RESUMO: O presente artigo tem como objetivo realizar uma análise do panorama sociopolítico contemporâneo à luz das postulações de Hanna Arendt, Giorgio Agamben e Michel Foucault. A ideia é analisar eventos emblemáticos da contemporaneidade, como a implementação das Unidades de Polícia Pacificadora no Rio de Janeiro e a realização de eventos esportivos de grande porte, como a Copa do Mundo de 2014 e os Jogos Olímpicos de 2016, em cotejo com os ensinamentos dos referidos autores.
PALAVRAS-CHAVE: Hanna Arendt. Giorgio Agamben. Michel Foucault. Panorama sociopolítico contemporâneo. Unidades de Polícia Pacificadora. Copa do Mundo de 2014. Jogos Olímpicos de 2016.
SUMÁRIO: 1. Introdução. 2. A aproximação entre o totalitarismo e os regimes contemporâneos. 3. As transformações do agente político. 4. Conclusão. 5. Referências Bibliográficas.
1 INTRODUÇÃO
Para o sucesso da promoção de uma análise do panorama sociopolítico contemporâneo, é pertinente abordar de forma introdutória um aspecto clássico do tradicional pensamento político e filosófico ocidental: a relação, ou equivalência, entre o poder e a violência.
Usualmente, as relações de poder entre os homens são traduzidas através da linguagem da dominação, do mando e da obediência. Essa dinâmica funda-se no dissuasivo emprego das práticas de coerção e da violência, instrumentos garantidores do universo do comando. Desse modo, a grande questão que circunda o universo da teoria política seria acerca de “quem domina quem?”.

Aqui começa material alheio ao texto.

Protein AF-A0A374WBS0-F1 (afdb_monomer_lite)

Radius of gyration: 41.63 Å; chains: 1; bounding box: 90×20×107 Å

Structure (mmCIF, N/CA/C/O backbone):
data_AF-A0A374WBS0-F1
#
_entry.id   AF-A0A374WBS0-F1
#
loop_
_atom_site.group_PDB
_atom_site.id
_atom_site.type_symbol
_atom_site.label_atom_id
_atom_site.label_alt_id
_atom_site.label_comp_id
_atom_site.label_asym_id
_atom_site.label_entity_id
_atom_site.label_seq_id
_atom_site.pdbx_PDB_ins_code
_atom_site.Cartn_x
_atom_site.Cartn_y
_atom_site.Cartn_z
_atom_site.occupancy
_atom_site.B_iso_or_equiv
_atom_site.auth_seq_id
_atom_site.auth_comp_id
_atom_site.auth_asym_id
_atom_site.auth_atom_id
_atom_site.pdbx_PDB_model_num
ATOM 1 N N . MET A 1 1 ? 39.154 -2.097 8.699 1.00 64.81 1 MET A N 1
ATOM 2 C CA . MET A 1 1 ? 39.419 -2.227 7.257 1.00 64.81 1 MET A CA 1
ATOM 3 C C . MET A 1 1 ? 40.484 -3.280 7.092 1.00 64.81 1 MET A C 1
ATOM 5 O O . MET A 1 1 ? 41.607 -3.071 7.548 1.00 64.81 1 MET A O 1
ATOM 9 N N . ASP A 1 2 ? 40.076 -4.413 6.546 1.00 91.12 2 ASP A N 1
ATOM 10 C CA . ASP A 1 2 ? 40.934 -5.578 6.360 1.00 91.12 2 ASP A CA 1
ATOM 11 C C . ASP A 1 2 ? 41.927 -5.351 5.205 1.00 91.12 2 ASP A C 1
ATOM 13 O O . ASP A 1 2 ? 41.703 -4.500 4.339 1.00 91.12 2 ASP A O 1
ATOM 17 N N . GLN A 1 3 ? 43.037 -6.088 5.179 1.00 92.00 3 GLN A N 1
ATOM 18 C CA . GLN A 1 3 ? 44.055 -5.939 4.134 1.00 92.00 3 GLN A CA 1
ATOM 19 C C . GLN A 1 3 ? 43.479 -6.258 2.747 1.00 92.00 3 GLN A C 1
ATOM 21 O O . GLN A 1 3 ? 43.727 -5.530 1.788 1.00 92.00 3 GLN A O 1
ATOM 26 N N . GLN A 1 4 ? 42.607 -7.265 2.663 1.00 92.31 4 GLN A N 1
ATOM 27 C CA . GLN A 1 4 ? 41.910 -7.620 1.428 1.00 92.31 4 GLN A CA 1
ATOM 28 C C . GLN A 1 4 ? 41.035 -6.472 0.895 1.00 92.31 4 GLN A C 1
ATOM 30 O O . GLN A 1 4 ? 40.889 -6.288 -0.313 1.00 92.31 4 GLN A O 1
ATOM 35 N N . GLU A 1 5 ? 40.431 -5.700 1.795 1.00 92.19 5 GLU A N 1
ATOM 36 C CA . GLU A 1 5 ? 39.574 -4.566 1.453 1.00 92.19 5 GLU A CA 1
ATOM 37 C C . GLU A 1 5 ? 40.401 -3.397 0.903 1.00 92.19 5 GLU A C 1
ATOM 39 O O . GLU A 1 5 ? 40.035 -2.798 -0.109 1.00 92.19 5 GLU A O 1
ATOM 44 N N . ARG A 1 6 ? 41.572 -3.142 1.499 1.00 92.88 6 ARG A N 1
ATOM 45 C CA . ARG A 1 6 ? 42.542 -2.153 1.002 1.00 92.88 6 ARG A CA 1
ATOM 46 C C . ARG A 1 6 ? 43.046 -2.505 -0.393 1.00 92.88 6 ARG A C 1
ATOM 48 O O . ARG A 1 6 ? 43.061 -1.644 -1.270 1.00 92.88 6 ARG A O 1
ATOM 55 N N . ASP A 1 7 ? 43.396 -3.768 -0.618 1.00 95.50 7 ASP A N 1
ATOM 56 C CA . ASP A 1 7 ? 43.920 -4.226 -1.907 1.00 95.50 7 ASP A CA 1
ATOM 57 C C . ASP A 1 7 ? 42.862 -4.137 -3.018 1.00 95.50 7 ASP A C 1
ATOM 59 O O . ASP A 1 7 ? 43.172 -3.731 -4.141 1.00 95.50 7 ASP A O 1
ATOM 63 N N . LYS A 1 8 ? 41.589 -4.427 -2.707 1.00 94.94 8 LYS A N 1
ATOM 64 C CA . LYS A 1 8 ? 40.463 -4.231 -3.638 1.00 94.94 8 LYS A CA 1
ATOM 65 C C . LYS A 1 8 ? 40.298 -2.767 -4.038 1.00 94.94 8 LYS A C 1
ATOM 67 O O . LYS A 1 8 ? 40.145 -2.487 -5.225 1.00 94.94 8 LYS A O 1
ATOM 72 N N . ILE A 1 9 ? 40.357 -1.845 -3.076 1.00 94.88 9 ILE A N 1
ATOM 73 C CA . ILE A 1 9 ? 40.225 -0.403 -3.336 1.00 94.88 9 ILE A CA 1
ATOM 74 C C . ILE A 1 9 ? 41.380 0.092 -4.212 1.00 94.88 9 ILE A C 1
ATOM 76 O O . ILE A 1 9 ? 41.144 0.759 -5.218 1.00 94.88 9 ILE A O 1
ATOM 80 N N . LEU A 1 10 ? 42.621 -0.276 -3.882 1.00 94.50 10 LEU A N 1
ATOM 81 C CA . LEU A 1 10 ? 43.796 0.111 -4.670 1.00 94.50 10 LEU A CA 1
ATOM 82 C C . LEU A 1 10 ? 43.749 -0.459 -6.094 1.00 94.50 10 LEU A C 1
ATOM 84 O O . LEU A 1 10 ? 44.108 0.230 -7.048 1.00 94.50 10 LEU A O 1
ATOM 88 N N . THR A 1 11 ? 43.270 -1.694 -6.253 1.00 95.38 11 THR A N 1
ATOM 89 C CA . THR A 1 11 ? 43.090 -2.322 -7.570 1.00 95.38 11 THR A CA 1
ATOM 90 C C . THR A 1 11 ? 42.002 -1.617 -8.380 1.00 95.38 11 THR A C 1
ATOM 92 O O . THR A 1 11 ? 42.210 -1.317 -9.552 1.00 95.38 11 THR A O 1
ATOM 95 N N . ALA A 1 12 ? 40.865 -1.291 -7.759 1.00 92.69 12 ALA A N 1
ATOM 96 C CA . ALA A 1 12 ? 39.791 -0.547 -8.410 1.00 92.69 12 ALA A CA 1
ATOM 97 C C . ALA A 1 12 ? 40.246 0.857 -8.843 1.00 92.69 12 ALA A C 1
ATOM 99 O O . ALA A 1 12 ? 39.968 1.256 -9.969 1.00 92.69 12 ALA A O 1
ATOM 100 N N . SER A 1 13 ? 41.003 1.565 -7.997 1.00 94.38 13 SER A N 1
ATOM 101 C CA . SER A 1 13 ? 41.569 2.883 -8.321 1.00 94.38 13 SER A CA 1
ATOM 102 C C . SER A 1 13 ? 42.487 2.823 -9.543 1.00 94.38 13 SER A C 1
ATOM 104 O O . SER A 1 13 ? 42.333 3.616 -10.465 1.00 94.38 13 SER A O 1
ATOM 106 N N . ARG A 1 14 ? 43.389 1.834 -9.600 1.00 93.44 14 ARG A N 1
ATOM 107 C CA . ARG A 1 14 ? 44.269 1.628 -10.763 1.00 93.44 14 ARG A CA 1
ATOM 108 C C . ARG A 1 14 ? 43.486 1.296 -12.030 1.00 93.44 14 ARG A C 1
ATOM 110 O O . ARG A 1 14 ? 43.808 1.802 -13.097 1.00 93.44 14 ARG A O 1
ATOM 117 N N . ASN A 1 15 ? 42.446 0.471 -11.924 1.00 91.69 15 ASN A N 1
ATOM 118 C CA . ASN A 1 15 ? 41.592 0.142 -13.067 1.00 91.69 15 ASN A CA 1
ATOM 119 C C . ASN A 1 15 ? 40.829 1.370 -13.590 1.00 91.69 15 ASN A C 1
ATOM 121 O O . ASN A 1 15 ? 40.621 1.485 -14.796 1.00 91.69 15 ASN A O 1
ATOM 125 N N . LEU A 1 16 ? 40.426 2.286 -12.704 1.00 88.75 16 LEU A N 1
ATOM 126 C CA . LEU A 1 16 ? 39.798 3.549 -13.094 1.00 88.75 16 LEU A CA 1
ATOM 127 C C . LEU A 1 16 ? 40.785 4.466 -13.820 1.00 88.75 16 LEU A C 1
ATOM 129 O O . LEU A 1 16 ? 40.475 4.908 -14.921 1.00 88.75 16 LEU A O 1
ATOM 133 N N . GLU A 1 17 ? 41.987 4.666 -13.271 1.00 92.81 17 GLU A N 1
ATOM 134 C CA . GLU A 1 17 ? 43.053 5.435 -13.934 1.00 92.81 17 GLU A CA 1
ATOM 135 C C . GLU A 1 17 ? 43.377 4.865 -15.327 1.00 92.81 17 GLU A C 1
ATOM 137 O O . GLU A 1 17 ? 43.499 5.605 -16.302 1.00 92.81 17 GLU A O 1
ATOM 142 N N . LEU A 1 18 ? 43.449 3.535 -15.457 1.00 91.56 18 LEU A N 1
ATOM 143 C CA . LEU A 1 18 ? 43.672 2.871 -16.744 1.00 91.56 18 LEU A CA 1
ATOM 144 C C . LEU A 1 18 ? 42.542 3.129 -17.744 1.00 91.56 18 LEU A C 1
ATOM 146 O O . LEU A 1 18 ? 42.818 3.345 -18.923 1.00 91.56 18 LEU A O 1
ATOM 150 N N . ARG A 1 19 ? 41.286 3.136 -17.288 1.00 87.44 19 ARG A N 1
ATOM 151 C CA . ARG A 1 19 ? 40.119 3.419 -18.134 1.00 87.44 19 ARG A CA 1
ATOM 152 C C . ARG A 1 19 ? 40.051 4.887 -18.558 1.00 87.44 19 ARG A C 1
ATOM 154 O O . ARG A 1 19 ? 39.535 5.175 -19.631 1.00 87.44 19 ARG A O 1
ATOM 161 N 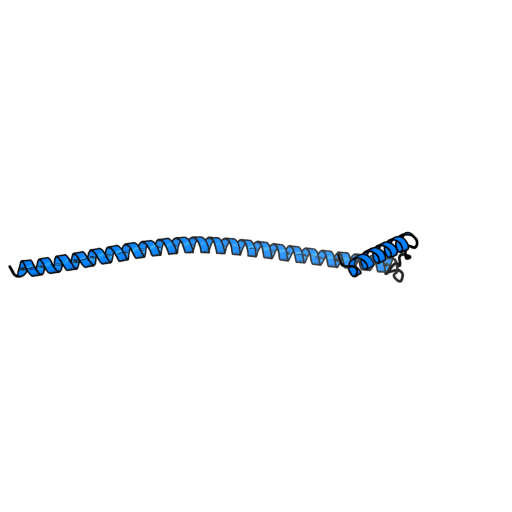N . GLU A 1 20 ? 40.562 5.808 -17.747 1.00 88.00 20 GLU A N 1
ATOM 162 C CA . GLU A 1 20 ? 40.675 7.223 -18.120 1.00 88.00 20 GLU A CA 1
ATOM 163 C C . GLU A 1 20 ? 41.770 7.449 -19.169 1.00 88.00 20 GLU A C 1
ATOM 165 O O . GLU A 1 20 ? 41.564 8.194 -20.125 1.00 88.00 20 GLU A O 1
ATOM 170 N N . ILE A 1 21 ? 42.916 6.777 -19.022 1.00 92.81 21 ILE A N 1
ATOM 171 C CA . ILE A 1 21 ? 44.043 6.877 -19.963 1.00 92.81 21 ILE A CA 1
ATOM 172 C C . ILE A 1 21 ? 43.726 6.161 -21.282 1.00 92.81 21 ILE A C 1
ATOM 174 O O . ILE A 1 21 ? 44.090 6.636 -22.356 1.00 92.81 21 ILE A O 1
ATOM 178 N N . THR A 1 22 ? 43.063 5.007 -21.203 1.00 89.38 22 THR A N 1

A respeito de tal reducionismo, são objeto de destaque as vigorosas críticas realizadas pela filósofa judia Hanna Arendt. Esta faz uma ponderação no sentido que quanto mais poderoso um determinado regime venha a ser, menor será o emprego da violência por este, e, em contrapartida, quanto maior for este, maior também será sua impotência. Em outras palavras, quanto menor for sua capacidade de se legitimar, de se manter e multiplicar por meio da obediência consentida, menor será o seu real fator de poder.
A intimidade entre o poder e a violência constitui uma tradição do pensamento político ocidental, e em sua consequência deriva-se o ofuscamento da ideia de um regime originado da não violência, por meio da ação coletiva e concertada.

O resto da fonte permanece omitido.